● **Assignment**
Within the listing below, give again exactly the lines between the one containing "ATOM 41 C CA" and the one containing "ATOM 67 C CA", inclusive, pictures left aside.

•••

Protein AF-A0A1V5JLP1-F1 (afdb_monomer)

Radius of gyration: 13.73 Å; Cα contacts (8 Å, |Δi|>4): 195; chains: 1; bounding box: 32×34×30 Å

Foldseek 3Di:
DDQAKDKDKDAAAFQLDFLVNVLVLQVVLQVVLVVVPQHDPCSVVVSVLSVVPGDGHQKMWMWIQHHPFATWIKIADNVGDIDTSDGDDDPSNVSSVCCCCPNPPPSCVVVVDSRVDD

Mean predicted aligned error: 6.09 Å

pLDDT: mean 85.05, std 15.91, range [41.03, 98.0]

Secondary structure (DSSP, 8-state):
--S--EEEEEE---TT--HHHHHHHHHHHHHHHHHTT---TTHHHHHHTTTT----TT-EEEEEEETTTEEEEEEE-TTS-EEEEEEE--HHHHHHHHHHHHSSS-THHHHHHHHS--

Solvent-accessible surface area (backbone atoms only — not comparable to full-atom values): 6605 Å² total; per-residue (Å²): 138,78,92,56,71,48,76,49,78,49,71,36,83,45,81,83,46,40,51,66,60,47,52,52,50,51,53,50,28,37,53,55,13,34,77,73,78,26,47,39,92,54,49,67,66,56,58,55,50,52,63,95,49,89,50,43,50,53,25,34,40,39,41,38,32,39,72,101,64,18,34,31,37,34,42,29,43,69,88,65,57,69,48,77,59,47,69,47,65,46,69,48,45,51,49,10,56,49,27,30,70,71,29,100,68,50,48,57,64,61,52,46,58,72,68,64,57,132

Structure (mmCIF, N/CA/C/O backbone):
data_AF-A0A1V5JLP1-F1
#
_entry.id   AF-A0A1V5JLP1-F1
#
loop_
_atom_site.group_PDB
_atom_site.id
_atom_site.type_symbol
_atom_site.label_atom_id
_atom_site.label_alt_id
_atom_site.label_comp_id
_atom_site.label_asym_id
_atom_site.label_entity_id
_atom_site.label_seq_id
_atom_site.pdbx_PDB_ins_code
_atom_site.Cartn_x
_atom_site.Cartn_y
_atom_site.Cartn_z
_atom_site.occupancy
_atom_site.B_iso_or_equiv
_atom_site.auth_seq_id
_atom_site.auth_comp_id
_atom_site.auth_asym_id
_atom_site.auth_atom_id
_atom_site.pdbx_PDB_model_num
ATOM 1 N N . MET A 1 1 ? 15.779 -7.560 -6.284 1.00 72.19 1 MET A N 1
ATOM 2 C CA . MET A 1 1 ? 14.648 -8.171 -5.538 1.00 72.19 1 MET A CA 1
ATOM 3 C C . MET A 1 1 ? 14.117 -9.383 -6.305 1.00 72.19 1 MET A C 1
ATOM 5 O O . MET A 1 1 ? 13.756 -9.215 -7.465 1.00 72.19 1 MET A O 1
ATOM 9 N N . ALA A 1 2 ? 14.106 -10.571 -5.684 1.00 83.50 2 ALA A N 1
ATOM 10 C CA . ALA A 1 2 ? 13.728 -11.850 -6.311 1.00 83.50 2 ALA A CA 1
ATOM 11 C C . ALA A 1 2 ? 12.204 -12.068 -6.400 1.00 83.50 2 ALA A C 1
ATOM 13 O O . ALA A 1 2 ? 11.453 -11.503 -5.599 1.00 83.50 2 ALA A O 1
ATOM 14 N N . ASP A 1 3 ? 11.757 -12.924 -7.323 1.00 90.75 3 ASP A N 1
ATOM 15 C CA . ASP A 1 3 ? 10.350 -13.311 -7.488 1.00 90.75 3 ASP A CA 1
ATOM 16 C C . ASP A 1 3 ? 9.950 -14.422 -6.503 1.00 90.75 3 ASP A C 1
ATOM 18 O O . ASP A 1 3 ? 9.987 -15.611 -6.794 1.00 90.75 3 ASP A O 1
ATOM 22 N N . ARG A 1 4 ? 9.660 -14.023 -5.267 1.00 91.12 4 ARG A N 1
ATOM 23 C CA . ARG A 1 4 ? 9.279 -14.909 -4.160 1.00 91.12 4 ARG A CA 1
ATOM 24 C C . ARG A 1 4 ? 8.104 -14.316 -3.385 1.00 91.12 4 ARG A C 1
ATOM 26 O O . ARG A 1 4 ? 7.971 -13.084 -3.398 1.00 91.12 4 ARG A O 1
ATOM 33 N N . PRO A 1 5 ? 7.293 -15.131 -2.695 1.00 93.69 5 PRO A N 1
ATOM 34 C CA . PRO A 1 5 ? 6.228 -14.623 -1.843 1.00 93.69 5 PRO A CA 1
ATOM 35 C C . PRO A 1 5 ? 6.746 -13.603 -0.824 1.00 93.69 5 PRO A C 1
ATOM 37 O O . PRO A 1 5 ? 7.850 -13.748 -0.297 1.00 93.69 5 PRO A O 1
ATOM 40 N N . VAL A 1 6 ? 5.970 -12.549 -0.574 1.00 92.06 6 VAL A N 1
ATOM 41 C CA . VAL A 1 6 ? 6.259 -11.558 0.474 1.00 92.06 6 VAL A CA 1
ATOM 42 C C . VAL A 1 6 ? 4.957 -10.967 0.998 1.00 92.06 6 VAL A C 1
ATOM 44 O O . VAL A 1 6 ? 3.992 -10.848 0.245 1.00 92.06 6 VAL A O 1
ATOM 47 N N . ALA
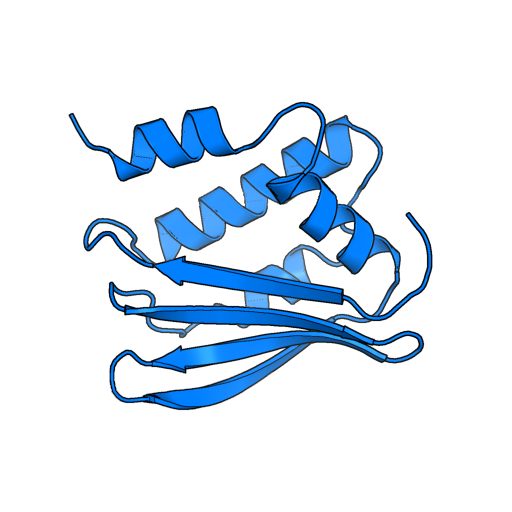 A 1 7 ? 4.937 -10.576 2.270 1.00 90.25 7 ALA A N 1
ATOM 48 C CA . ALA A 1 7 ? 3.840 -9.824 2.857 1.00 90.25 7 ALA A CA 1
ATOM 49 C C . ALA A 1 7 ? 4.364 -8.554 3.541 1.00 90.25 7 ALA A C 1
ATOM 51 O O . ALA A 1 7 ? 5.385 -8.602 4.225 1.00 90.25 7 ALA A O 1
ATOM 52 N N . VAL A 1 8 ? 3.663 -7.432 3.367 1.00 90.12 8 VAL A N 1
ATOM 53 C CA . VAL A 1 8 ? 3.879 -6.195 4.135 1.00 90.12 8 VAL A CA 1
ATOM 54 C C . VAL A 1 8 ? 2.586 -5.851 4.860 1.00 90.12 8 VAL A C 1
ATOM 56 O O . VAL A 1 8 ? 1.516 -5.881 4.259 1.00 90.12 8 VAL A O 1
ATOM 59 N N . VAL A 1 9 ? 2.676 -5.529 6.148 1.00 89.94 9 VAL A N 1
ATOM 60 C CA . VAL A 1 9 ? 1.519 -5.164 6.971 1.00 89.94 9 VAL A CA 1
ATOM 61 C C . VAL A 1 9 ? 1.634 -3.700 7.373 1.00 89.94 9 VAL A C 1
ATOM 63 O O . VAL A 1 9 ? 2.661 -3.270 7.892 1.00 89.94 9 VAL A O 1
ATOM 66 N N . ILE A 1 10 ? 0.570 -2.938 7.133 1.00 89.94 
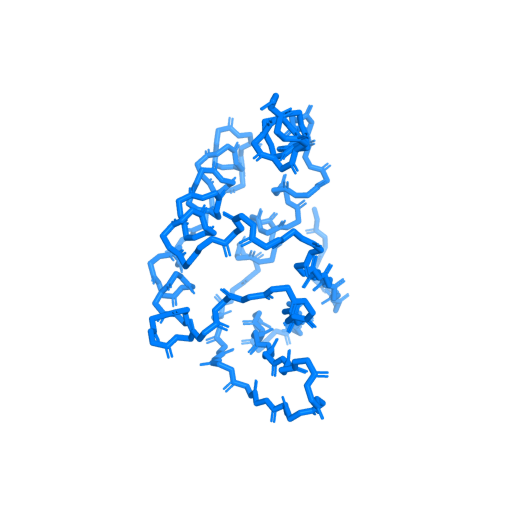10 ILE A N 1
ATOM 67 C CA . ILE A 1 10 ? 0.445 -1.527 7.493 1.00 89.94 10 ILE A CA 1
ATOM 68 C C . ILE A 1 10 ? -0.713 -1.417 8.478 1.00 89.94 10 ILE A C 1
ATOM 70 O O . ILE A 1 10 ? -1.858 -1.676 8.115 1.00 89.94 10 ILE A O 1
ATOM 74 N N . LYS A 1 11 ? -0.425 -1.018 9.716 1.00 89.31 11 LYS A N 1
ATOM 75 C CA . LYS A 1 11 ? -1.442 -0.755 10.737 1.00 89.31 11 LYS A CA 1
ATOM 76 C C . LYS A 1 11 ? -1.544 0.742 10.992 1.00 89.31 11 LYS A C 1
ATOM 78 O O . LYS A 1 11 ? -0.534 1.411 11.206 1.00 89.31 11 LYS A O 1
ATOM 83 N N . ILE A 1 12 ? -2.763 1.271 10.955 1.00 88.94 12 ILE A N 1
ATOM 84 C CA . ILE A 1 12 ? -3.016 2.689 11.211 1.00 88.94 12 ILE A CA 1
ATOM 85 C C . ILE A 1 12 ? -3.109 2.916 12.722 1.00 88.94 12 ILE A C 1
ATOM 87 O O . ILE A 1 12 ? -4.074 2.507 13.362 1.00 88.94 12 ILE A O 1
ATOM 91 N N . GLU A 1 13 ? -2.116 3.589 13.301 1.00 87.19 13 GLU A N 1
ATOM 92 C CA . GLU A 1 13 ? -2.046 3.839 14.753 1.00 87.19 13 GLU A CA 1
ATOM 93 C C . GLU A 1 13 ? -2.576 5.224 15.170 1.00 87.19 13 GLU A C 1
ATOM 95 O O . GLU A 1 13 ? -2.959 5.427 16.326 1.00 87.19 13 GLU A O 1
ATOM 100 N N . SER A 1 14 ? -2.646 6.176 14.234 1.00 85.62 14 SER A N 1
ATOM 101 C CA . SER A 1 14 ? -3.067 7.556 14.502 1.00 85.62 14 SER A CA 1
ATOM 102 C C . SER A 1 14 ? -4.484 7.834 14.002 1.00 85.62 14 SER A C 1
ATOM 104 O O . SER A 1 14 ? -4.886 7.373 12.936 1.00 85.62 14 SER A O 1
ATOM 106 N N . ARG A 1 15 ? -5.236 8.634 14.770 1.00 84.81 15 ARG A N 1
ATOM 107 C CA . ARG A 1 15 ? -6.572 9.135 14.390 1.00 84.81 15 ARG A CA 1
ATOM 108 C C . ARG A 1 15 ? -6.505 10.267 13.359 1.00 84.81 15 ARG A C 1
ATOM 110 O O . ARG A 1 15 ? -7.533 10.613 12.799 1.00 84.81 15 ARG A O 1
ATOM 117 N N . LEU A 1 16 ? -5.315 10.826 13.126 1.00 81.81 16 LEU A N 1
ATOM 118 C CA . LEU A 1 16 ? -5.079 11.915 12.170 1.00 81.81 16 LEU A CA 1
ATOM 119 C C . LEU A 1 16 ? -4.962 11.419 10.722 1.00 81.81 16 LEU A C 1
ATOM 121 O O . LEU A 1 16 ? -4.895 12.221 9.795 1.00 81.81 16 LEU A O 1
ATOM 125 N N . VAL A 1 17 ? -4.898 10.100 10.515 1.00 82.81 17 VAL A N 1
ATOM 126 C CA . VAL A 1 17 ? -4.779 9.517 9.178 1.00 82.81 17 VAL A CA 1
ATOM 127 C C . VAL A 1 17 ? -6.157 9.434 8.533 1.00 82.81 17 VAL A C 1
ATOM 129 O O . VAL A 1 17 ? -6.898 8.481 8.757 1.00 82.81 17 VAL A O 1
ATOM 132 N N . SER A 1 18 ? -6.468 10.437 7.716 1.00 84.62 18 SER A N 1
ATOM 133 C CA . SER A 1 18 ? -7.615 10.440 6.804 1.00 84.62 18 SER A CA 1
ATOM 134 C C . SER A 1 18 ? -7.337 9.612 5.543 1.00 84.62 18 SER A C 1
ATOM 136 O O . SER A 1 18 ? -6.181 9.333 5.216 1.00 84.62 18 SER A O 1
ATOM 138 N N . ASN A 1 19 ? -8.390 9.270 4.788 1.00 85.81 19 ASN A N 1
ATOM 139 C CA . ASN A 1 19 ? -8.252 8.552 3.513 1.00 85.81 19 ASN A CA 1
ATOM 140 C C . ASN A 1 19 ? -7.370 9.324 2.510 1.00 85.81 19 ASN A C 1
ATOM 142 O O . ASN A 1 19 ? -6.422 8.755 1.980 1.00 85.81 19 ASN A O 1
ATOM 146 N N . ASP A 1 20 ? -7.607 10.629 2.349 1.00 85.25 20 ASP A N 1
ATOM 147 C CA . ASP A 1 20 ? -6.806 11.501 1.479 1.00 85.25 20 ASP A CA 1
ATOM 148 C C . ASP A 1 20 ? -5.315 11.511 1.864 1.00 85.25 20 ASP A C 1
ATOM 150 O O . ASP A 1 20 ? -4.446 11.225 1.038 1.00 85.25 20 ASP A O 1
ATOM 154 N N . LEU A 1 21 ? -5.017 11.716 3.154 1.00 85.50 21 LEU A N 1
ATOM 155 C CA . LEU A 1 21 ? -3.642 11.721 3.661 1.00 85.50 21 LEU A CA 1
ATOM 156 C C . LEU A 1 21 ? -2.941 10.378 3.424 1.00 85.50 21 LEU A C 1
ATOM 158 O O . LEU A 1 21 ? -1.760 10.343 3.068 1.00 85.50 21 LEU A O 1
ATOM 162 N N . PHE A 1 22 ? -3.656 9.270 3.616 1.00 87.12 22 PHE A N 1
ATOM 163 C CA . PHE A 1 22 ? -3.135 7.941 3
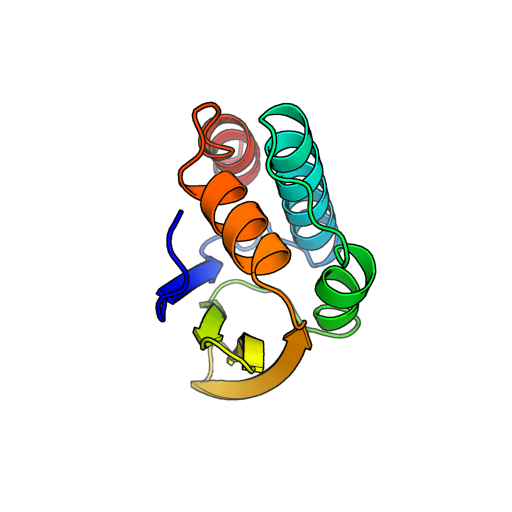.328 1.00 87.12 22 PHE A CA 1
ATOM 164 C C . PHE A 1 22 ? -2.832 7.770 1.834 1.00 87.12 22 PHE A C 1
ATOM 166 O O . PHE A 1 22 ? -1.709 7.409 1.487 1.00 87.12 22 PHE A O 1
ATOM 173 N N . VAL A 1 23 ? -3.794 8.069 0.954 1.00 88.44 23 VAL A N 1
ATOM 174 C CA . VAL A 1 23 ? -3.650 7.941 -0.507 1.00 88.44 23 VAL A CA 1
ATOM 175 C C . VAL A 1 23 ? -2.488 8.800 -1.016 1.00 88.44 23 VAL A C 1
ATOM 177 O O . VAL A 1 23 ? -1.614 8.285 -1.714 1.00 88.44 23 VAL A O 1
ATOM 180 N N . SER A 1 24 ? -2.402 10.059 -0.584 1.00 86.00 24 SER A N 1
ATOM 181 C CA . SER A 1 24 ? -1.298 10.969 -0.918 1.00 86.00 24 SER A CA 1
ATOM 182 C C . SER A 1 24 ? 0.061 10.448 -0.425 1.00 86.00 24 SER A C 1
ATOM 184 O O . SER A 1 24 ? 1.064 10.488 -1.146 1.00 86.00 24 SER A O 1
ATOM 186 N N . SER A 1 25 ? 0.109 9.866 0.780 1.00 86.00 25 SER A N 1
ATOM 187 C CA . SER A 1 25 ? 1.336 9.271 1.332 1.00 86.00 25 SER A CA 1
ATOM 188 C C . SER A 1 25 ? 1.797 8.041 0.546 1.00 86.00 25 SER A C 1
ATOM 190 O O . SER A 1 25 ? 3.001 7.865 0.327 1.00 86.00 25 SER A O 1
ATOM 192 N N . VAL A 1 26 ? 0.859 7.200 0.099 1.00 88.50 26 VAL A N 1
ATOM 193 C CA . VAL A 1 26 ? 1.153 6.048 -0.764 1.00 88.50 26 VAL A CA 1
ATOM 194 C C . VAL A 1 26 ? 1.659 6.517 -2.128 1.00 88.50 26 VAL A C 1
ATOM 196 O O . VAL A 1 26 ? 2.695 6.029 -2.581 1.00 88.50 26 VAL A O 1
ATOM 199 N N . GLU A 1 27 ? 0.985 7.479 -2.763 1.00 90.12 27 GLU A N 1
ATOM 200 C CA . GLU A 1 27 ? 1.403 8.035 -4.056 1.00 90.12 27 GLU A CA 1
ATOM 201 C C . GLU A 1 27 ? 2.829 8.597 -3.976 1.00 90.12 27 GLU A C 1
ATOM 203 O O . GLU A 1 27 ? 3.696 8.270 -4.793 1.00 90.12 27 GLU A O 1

•••

● **Answer to the exercise**
ATOM 41 C CA . VAL A 1 6 ? 6.259 -11.558 0.474 1.00 92.06 6 VAL A CA 1
ATOM 42 C C . VAL A 1 6 ? 4.957 -10.967 0.998 1.00 92.06 6 VAL A C 1
ATOM 44 O O . VAL A 1 6 ? 3.992 -10.848 0.245 1.00 92.06 6 VAL A O 1
ATOM 47 N N . ALA
 A 1 7 ? 4.937 -10.576 2.270 1.00 90.25 7 ALA A N 1
ATOM 48 C CA . ALA A 1 7 ? 3.840 -9.824 2.857 1.00 90.25 7 ALA A CA 1
ATOM 49 C C . ALA A 1 7 ? 4.364 -8.554 3.541 1.00 90.25 7 ALA A C 1
ATOM 51 O O . ALA A 1 7 ? 5.385 -8.602 4.225 1.00 90.25 7 ALA A O 1
ATOM 52 N N . VAL A 1 8 ? 3.663 -7.432 3.367 1.00 90.12 8 VAL A N 1
ATOM 53 C CA . VAL A 1 8 ? 3.879 -6.195 4.135 1.00 90.12 8 VAL A CA 1
ATOM 54 C C . VAL A 1 8 ? 2.586 -5.851 4.860 1.00 90.12 8 VAL A C 1
ATOM 56 O O . VAL A 1 8 ? 1.516 -5.881 4.259 1.00 90.12 8 VAL A O 1
ATOM 59 N N . VAL A 1 9 ? 2.676 -5.529 6.148 1.00 89.94 9 VAL A N 1
ATOM 60 C CA . VAL A 1 9 ? 1.519 -5.164 6.971 1.00 89.94 9 VAL A CA 1
ATOM 61 C C . VAL A 1 9 ? 1.634 -3.700 7.373 1.00 89.94 9 VAL A C 1
ATOM 63 O O . VAL A 1 9 ? 2.661 -3.270 7.892 1.00 89.94 9 VAL A O 1
ATOM 66 N N . ILE A 1 10 ? 0.570 -2.938 7.133 1.00 89.94 
10 ILE A N 1
ATOM 67 C CA . ILE A 1 10 ? 0.445 -1.527 7.493 1.00 89.94 10 ILE A CA 1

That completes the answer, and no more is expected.